Collage, an oft-used technique in this show, facilitates combinations of old and new styles and in the 2000s, a decade where bands try to sound like Joy Division and Kanye West tries to look like the Fresh Prince of Bel Air, this return to the past often results egregious abuses. Of course, the best instances of the mash-up, espoused in new music by bands like The Dirty Projectors, a band equal parts Jazz to Jam band and East to West, are more than just copies of the past, but tensely balance their sources, held together through collage.


A design exhibition without artists’ commercially applied designs would be incomplete, belying the crucial tension inherent in any design exhibition. As such, the southern wall of the main gallery features a “super group” wall with a salon-style presentation of album covers, concert posters, and even an advertisement for a sporting event in Los Angeles. As the variety of works in this exhibition show, design can sell you things, but in line with Brown’s description of good design, it has the ability to pull you in any which direction.
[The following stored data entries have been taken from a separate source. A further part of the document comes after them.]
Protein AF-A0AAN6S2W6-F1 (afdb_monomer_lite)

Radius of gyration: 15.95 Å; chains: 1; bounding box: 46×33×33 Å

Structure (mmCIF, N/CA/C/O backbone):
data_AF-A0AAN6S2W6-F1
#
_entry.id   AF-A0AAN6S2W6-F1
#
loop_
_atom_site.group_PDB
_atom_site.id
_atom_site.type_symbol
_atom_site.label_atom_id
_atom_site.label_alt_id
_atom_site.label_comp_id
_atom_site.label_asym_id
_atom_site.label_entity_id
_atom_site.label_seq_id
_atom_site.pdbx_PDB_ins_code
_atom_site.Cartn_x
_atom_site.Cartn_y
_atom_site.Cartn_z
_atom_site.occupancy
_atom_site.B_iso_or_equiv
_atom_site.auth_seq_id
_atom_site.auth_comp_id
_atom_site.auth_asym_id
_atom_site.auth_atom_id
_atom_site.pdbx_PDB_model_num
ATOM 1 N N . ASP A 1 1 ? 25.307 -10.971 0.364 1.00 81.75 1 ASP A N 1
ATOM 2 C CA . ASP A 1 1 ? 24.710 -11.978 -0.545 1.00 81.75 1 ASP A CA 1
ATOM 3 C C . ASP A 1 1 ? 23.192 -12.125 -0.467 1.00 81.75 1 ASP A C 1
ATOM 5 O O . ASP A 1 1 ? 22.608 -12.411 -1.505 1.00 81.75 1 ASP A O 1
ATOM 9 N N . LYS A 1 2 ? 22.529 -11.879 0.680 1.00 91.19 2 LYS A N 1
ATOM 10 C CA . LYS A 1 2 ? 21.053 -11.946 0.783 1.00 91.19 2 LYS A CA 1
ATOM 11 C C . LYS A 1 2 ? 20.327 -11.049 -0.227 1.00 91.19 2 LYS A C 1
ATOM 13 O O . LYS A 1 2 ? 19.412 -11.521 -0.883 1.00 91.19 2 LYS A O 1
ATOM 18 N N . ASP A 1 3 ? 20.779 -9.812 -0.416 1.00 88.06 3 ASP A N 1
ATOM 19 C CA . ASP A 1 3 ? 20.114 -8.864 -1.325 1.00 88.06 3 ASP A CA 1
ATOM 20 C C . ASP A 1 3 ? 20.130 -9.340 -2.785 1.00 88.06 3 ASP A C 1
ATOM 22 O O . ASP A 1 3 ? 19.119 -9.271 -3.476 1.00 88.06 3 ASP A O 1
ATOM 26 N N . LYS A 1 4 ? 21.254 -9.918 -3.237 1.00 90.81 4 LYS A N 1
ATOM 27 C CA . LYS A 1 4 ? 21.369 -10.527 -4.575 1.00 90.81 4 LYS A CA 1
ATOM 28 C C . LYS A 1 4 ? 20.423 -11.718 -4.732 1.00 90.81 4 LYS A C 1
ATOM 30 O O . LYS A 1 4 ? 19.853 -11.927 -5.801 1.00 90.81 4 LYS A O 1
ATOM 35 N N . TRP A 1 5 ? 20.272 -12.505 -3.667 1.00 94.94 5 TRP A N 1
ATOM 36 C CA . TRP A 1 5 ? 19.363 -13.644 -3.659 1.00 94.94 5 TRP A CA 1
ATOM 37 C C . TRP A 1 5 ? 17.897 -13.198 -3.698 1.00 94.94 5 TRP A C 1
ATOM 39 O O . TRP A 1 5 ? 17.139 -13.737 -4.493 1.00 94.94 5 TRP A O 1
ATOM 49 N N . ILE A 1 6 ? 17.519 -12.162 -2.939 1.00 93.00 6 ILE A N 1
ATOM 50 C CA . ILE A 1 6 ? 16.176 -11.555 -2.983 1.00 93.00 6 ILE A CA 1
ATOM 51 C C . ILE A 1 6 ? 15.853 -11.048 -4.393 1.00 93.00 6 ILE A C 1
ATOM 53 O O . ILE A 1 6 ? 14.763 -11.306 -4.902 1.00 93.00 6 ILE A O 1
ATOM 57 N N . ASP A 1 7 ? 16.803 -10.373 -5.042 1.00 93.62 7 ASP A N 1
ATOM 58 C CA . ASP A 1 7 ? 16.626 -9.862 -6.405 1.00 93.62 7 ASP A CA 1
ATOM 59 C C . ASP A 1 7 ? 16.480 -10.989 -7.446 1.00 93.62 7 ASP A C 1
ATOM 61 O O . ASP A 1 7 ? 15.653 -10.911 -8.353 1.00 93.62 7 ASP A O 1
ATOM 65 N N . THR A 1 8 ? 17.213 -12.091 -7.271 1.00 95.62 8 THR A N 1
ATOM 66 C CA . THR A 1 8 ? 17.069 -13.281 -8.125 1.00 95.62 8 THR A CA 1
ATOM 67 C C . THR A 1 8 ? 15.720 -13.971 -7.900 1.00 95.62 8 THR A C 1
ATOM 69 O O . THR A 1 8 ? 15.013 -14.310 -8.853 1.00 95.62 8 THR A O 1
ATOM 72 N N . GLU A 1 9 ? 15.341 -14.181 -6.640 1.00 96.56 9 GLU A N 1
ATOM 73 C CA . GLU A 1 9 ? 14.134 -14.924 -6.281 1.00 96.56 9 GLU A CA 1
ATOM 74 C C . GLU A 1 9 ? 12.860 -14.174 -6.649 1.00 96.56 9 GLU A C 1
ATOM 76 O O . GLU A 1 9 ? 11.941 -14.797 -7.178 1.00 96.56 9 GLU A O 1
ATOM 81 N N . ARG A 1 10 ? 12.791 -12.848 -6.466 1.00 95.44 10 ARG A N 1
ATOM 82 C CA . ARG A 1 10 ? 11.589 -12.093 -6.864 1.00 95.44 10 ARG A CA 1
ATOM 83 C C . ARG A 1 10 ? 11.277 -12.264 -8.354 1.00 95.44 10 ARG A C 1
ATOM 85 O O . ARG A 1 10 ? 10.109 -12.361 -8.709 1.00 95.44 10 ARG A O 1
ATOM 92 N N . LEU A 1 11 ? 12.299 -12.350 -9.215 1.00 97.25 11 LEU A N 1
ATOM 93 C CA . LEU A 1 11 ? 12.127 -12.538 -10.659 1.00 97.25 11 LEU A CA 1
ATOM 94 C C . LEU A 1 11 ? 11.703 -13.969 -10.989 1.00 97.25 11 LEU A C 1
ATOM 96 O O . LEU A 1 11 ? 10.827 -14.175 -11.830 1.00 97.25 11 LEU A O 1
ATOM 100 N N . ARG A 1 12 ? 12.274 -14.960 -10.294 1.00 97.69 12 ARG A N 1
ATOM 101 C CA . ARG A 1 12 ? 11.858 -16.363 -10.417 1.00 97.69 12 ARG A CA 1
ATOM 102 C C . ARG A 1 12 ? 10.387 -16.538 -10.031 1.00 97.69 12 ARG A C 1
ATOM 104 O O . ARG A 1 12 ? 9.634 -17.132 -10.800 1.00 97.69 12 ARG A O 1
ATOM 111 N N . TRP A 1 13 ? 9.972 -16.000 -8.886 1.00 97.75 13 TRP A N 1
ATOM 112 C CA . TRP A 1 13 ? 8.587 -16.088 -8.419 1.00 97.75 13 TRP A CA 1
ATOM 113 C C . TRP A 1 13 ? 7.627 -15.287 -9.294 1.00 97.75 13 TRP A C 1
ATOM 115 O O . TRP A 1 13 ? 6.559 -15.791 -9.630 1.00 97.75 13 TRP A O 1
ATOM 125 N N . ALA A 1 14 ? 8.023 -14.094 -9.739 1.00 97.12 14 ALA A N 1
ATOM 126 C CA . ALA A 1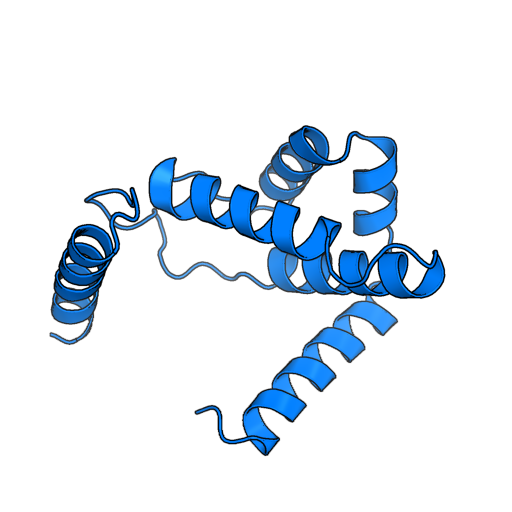 14 ? 7.236 -13.313 -10.685 1.00 97.12 14 ALA A CA 1
ATOM 127 C C . ALA A 1 14 ? 6.999 -14.071 -11.996 1.00 97.12 14 ALA A C 1
ATOM 129 O O . ALA A 1 14 ? 5.863 -14.159 -12.454 1.00 97.12 14 ALA A O 1
ATOM 130 N N . SER A 1 15 ? 8.040 -14.696 -12.556 1.00 97.50 15 SER A N 1
ATOM 131 C CA . SER A 1 15 ? 7.901 -15.537 -13.747 1.00 97.50 15 SER A CA 1
ATOM 132 C C . SER A 1 15 ? 7.017 -16.759 -13.493 1.00 97.50 15 SER A C 1
ATOM 134 O O . SER A 1 15 ? 6.203 -17.092 -14.351 1.00 97.50 15 SER A O 1
ATOM 136 N N . HIS A 1 16 ? 7.151 -17.413 -12.336 1.00 98.25 16 HIS A N 1
ATOM 137 C CA . HIS A 1 16 ? 6.365 -18.598 -11.989 1.00 98.25 16 HIS A CA 1
ATOM 138 C C . HIS A 1 16 ? 4.867 -18.292 -11.842 1.00 98.25 16 HIS A C 1
ATOM 140 O O . HIS A 1 16 ? 4.036 -19.051 -12.333 1.00 98.25 16 HIS A O 1
ATOM 146 N N . PHE A 1 17 ? 4.526 -17.173 -11.200 1.00 97.38 17 PHE A N 1
ATOM 147 C CA . PHE A 1 17 ? 3.141 -16.760 -10.955 1.00 97.38 17 PHE A CA 1
ATOM 148 C C . PHE A 1 17 ? 2.563 -15.834 -12.039 1.00 97.38 17 PHE A C 1
ATOM 150 O O . PHE A 1 17 ? 1.417 -15.410 -11.924 1.00 97.38 17 PHE A O 1
ATOM 157 N N . GLY A 1 18 ? 3.329 -15.506 -13.086 1.00 96.38 18 GLY A N 1
ATOM 158 C CA . GLY A 1 18 ? 2.884 -14.606 -14.155 1.00 96.38 18 GLY A CA 1
ATOM 159 C C . GLY A 1 18 ? 2.674 -13.155 -13.704 1.00 96.38 18 GLY A C 1
ATOM 160 O O . GLY A 1 18 ? 1.831 -12.458 -14.263 1.00 96.38 18 GLY A O 1
ATOM 161 N N . ILE A 1 19 ? 3.418 -12.693 -12.693 1.00 96.38 19 ILE A N 1
ATOM 162 C CA . ILE A 1 19 ? 3.331 -11.321 -12.175 1.00 96.38 19 ILE A CA 1
ATOM 163 C C . ILE A 1 19 ? 4.285 -10.414 -12.972 1.00 96.38 19 ILE A C 1
ATOM 165 O O . ILE A 1 19 ? 5.486 -10.687 -13.006 1.00 96.38 19 ILE A O 1
ATOM 169 N N . PRO A 1 20 ? 3.811 -9.316 -13.587 1.00 96.06 20 PRO A N 1
ATOM 170 C CA . PRO A 1 20 ? 4.594 -8.534 -14.548 1.00 96.06 20 PRO A CA 1
ATOM 171 C C . PRO A 1 20 ? 5.541 -7.505 -13.897 1.00 96.06 20 PRO A C 1
ATOM 173 O O . PRO A 1 20 ? 5.604 -6.364 -14.342 1.00 96.06 20 PRO A O 1
ATOM 176 N N . ILE A 1 21 ? 6.271 -7.858 -12.833 1.00 96.06 21 ILE A N 1
ATOM 177 C CA . ILE A 1 21 ? 7.196 -6.907 -12.181 1.00 96.06 21 ILE A CA 1
ATOM 178 C C . ILE A 1 21 ? 8.406 -6.579 -13.076 1.00 96.06 21 ILE A C 1
ATOM 180 O O . ILE A 1 21 ? 8.842 -7.413 -13.874 1.00 96.06 21 ILE A O 1
ATOM 184 N N . THR A 1 22 ? 9.001 -5.394 -12.915 1.00 95.62 22 THR A N 1
ATOM 185 C CA . THR A 1 22 ? 10.191 -4.990 -13.681 1.00 95.62 22 THR A CA 1
ATOM 186 C C . THR A 1 22 ? 11.431 -5.805 -13.343 1.00 95.62 22 THR A C 1
ATOM 188 O O . THR A 1 22 ? 11.599 -6.298 -12.223 1.00 95.62 22 THR A O 1
ATOM 191 N N . GLN A 1 23 ? 12.348 -5.903 -14.309 1.00 94.81 23 GLN A N 1
ATOM 192 C CA . GLN A 1 23 ? 13.636 -6.560 -14.100 1.00 94.81 23 GLN A CA 1
ATOM 193 C C . GLN A 1 23 ? 14.519 -5.809 -13.116 1.00 94.81 23 GLN A C 1
ATOM 195 O O . GLN A 1 23 ? 15.227 -6.454 -12.357 1.00 94.81 23 GLN A O 1
ATOM 200 N N . GLU A 1 24 ? 14.474 -4.481 -13.079 1.00 93.56 24 GLU A N 1
ATOM 201 C CA . GLU A 1 24 ? 15.203 -3.703 -12.084 1.00 93.56 24 GLU A CA 1
ATOM 202 C C . GLU A 1 24 ? 14.383 -3.532 -10.810 1.00 93.56 24 GLU A C 1
ATOM 204 O O . GLU A 1 24 ? 13.156 -3.394 -10.844 1.00 93.56 24 GLU A O 1
ATOM 209 N N . MET A 1 25 ? 15.085 -3.448 -9.681 1.00 90.25 25 MET A N 1
ATOM 210 C CA . MET A 1 25 ? 14.481 -2.991 -8.439 1.00 90.25 25 MET A CA 1
ATOM 211 C C . MET A 1 25 ? 13.920 -1.568 -8.602 1.00 90.25 25 MET A C 1
ATOM 213 O O . MET A 1 25 ? 14.514 -0.722 -9.296 1.00 90.25 25 MET A O 1
ATOM 217 N N . PRO A 1 26 ? 12.794 -1.256 -7.938 1.00 88.62 26 PRO A N 1
ATOM 218 C CA . PRO A 1 26 ? 12.352 0.119 -7.803 1.00 88.62 26 PRO A CA 1
ATOM 219 C C . PRO A 1 26 ? 13.467 0.989 -7.198 1.00 88.62 26 PRO A C 1
ATOM 221 O O . PRO A 1 26 ? 14.226 0.523 -6.340 1.00 88.62 26 PRO A O 1
ATOM 224 N N . PRO A 1 27 ? 13.601 2.253 -7.631 1.00 82.75 27 PRO A N 1
ATOM 225 C CA . PRO A 1 27 ? 14.604 3.146 -7.066 1.00 82.75 27 PRO A CA 1
ATOM 226 C C . PRO A 1 27 ? 14.384 3.321 -5.554 1.00 82.75 27 PRO A C 1
ATOM 228 O O . PRO A 1 27 ? 13.246 3.427 -5.094 1.00 82.75 27 PRO A O 1
ATOM 231 N N . ASN A 1 28 ? 15.481 3.381 -4.791 1.00 84.62 28 ASN A N 1
ATOM 232 C CA . ASN A 1 28 ? 15.491 3.540 -3.328 1.00 84.62 28 ASN A CA 1
ATOM 233 C C . ASN A 1 28 ? 14.758 2.428 -2.554 1.00 84.62 28 ASN A C 1
ATOM 235 O O . ASN A 1 28 ? 14.156 2.685 -1.512 1.00 84.62 28 ASN A O 1
ATOM 239 N N . PHE A 1 29 ? 14.782 1.194 -3.060 1.00 88.19 29 PHE A N 1
ATOM 240 C CA . PHE A 1 29 ? 14.177 0.063 -2.366 1.00 88.19 29 PHE A CA 1
ATOM 241 C C . PHE A 1 29 ? 14.997 -0.387 -1.134 1.00 88.19 29 PHE A C 1
ATOM 243 O O . PHE A 1 29 ? 16.212 -0.548 -1.262 1.00 88.19 29 PHE A O 1
ATOM 250 N N . PRO A 1 30 ? 14.354 -0.687 0.016 1.00 90.75 30 PRO A N 1
ATOM 251 C CA . PRO A 1 30 ? 12.931 -0.489 0.308 1.00 90.75 30 PRO A CA 1
ATOM 252 C C . PRO A 1 30 ? 12.628 0.954 0.773 1.00 90.75 30 PRO A C 1
ATOM 254 O O . PRO A 1 30 ? 13.336 1.479 1.635 1.00 90.75 30 PRO A O 1
ATOM 257 N N . PRO A 1 31 ? 11.560 1.601 0.266 1.00 94.69 31 PRO A N 1
ATOM 258 C CA . PRO A 1 31 ? 11.164 2.927 0.720 1.00 94.69 31 PRO A CA 1
ATOM 259 C C . PRO A 1 31 ? 10.372 2.858 2.032 1.00 94.69 31 PRO A C 1
ATOM 261 O O . PRO A 1 31 ? 9.741 1.851 2.352 1.00 94.69 31 PRO A O 1
ATOM 264 N N . LEU A 1 32 ? 10.317 3.974 2.762 1.00 95.50 32 LEU A N 1
ATOM 265 C CA . LEU A 1 32 ? 9.420 4.120 3.909 1.00 95.50 32 LEU A CA 1
ATOM 266 C C . LEU A 1 32 ? 7.958 4.206 3.433 1.00 95.50 32 LEU A C 1
ATOM 268 O O . LEU A 1 32 ? 7.540 5.215 2.871 1.00 95.50 32 LEU A O 1
ATOM 272 N N . THR A 1 33 ? 7.157 3.175 3.703 1.00 96.00 33 THR A N 1
ATOM 273 C CA . THR A 1 33 ? 5.757 3.063 3.240 1.00 96.00 33 THR A CA 1
ATOM 274 C C . THR A 1 33 ? 4.724 3.646 4.209 1.00 96.00 33 THR A C 1
ATOM 276 O O . THR A 1 33 ? 3.524 3.473 4.013 1.00 96.00 33 THR A O 1
ATOM 279 N N . LEU A 1 34 ? 5.152 4.365 5.252 1.00 95.62 34 LEU A N 1
ATOM 280 C CA . LEU A 1 34 ? 4.283 4.809 6.349 1.00 95.62 34 LEU A CA 1
ATOM 281 C C . LEU A 1 34 ? 3.039 5.584 5.879 1.00 95.62 34 LEU A C 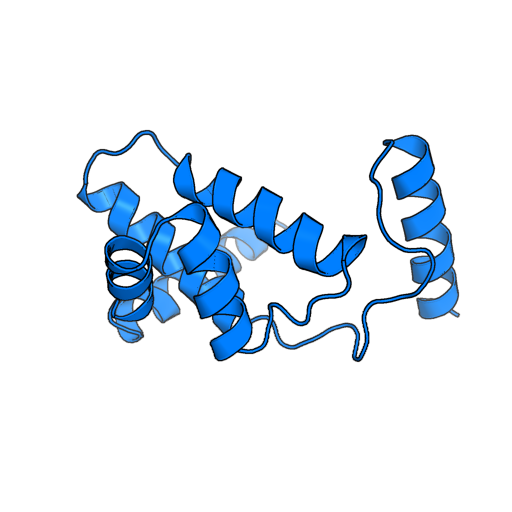1
ATOM 283 O O . LEU A 1 34 ? 1.956 5.380 6.426 1.00 95.62 34 LEU A O 1
ATOM 287 N N . HIS A 1 35 ? 3.182 6.456 4.876 1.00 94.56 35 HIS A N 1
ATOM 288 C CA . HIS A 1 35 ? 2.049 7.195 4.312 1.00 94.56 35 HIS A CA 1
ATOM 289 C C . HIS A 1 35 ? 1.059 6.264 3.612 1.00 94.56 35 HIS A C 1
ATOM 291 O O . HIS A 1 35 ? -0.122 6.315 3.930 1.00 94.56 35 HIS A O 1
ATOM 297 N N . VAL A 1 36 ? 1.544 5.348 2.767 1.00 97.25 36 VAL A N 1
ATOM 298 C CA . VAL A 1 36 ? 0.712 4.335 2.099 1.00 97.25 36 VAL A CA 1
ATOM 299 C C . VAL A 1 36 ? -0.061 3.513 3.127 1.00 97.25 36 VAL A C 1
ATOM 301 O O . VAL A 1 36 ? -1.282 3.427 3.051 1.00 97.25 36 VAL A O 1
ATOM 304 N N . MET A 1 37 ? 0.622 2.971 4.138 1.00 97.56 37 MET A N 1
ATOM 305 C CA . MET A 1 37 ? -0.011 2.099 5.133 1.00 97.56 37 MET A CA 1
ATOM 306 C C . MET A 1 37 ? -1.084 2.822 5.957 1.00 97.56 37 MET A C 1
ATOM 308 O O . MET A 1 37 ? -2.136 2.248 6.240 1.00 97.56 37 MET A O 1
ATOM 312 N N . ARG A 1 38 ? -0.860 4.096 6.309 1.00 97.31 38 ARG A N 1
ATOM 313 C CA . ARG A 1 38 ? -1.877 4.921 6.980 1.00 97.31 38 ARG A CA 1
ATOM 314 C C . ARG A 1 38 ? -3.060 5.216 6.065 1.00 97.31 38 ARG A C 1
ATOM 316 O O . ARG A 1 38 ? -4.193 5.086 6.507 1.00 97.31 38 ARG A O 1
ATOM 323 N N . THR A 1 39 ? -2.817 5.554 4.804 1.00 97.25 39 THR A N 1
ATOM 324 C CA . THR A 1 39 ? -3.879 5.809 3.823 1.00 97.25 39 THR A CA 1
ATOM 325 C C . THR A 1 39 ? -4.759 4.577 3.593 1.00 97.25 39 THR A C 1
ATOM 327 O O . THR A 1 39 ? -5.976 4.707 3.520 1.00 97.25 39 THR A O 1
ATOM 330 N N . LEU A 1 40 ? -4.181 3.371 3.567 1.00 97.00 40 LEU A N 1
ATOM 331 C CA . LEU A 1 40 ? -4.955 2.126 3.485 1.00 97.00 40 LEU A CA 1
ATOM 332 C C . LEU A 1 40 ? -5.795 1.874 4.751 1.00 97.00 40 LEU A C 1
ATOM 334 O O . LEU A 1 40 ? -6.943 1.451 4.642 1.00 97.00 40 LEU A O 1
ATOM 338 N N . CYS A 1 41 ? -5.268 2.191 5.940 1.00 96.69 41 CYS A N 1
ATOM 339 C CA . CYS A 1 41 ? -6.042 2.125 7.186 1.00 96.69 41 CYS A CA 1
ATOM 340 C C . CYS A 1 41 ? -7.186 3.155 7.216 1.00 96.69 41 CYS A C 1
ATOM 342 O O . CYS A 1 41 ? -8.264 2.844 7.711 1.00 96.69 41 CYS A O 1
ATOM 344 N N . ALA A 1 42 ? -6.966 4.363 6.688 1.00 96.12 42 ALA A N 1
ATOM 345 C CA . ALA A 1 42 ? -7.996 5.396 6.557 1.00 96.12 42 ALA A CA 1
ATOM 346 C C . ALA A 1 42 ? -9.124 4.961 5.618 1.00 96.12 42 ALA A C 1
ATOM 348 O O . ALA A 1 42 ? -10.300 5.077 5.955 1.00 96.12 42 ALA A O 1
ATOM 349 N N . LEU A 1 43 ? -8.763 4.372 4.478 1.00 95.19 43 LEU A N 1
ATOM 350 C CA . LEU A 1 43 ? -9.720 3.801 3.540 1.00 95.19 43 LEU A CA 1
ATOM 351 C C . LEU A 1 43 ? -10.559 2.696 4.202 1.00 95.19 43 LEU A C 1
ATOM 353 O O . LEU A 1 43 ? -11.784 2.742 4.129 1.00 95.19 43 LEU A O 1
ATOM 357 N N . GLU A 1 44 ? -9.926 1.742 4.895 1.00 93.00 44 GLU A N 1
ATOM 358 C CA . GLU A 1 44 ? -10.648 0.681 5.614 1.00 93.00 44 GLU A CA 1
ATOM 359 C C . GLU A 1 44 ? -11.572 1.255 6.703 1.00 93.00 44 GLU A C 1
ATOM 361 O O . GLU A 1 44 ? -12.697 0.782 6.881 1.00 93.00 44 GLU A O 1
ATOM 366 N N . HIS A 1 45 ? -11.120 2.293 7.415 1.00 91.62 45 HIS A N 1
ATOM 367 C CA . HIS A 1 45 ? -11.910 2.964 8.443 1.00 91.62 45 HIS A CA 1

Andrew Rafacz is located at 835 W. Washington Blvd. For more information, visit www.andrewrafacz.com

Devastation and Space at Eel Space
by Ariel Pittman

Eel space inhabits a humble ground floor studio at 2846 W North Ave. Run by Patrick Holbrook, the space is primarily used to present curated, thematic exhibitions of work by emerging artists. Devastation and Space brings together work by Emily J Gómez, Jesal Kapadia and Snorre Sjønøst Henriksen in an exploration of the public and private narratives of space.


Kapadia’s video, A Vacant Rectangle, left black for a work expressing modern feeling, depicts the city of Chandighar in Northern India, designed and built by LeCorbusier in the 1950’s. Accompanied by a series of photographs of the city, Kapadia’s video refutes the discourse of concrete utopias espoused by the figureheads of modern architecture.


This theme of disappointment and lost promises persists in Gómez’s muted photographs of sacred Native American sites. These sites have been marginalized by development. Transformed into football stadiums and traffic circles by modern America, Gómez’s photographs lend these sites an intense pathos through a careful under-exposure, and an embrace of grey tones. Her images imply that no one has looked for the sacred here in quite a while. As a contrast to the reflective quality of Kapadia and Gómez’s work, Henriksen’s video, Psychosomatic, is a dizzy recording of the artist and a collaborator, dressed in lab coats, skateboarding through the tunnels between the psychiatric and somatic wards at the Central Hospital of Telemark, where Henriksen was treated following a suicide attempt.


The piece is captivating in its whimsy and adept use of rough shots combined with careful, media conscious editing. Though, it is less expressive of an underlying narrative than Gómez’s photographs or Kapadia’s installation. Purporting to express a desire to reunite the mind and the body, despite the hospital’s attempt to dissociate the treatment of the two, Henriksen’s video is more a reckless reclamation of freedom in a heavily controlled environment. Watching these two young men skate through the underground tunnel at breakneck speeds, sometimes falling, sometimes showing off, I was struck by the infinitesimal line between having and losing control. Devastation and Space poses questions about our experience of spaces. In particular, how we perceive their histories, sacred potential, and the charge they retain from individuals who have inhabited them. The only answer it presents is that control over space and experience is out of our hands.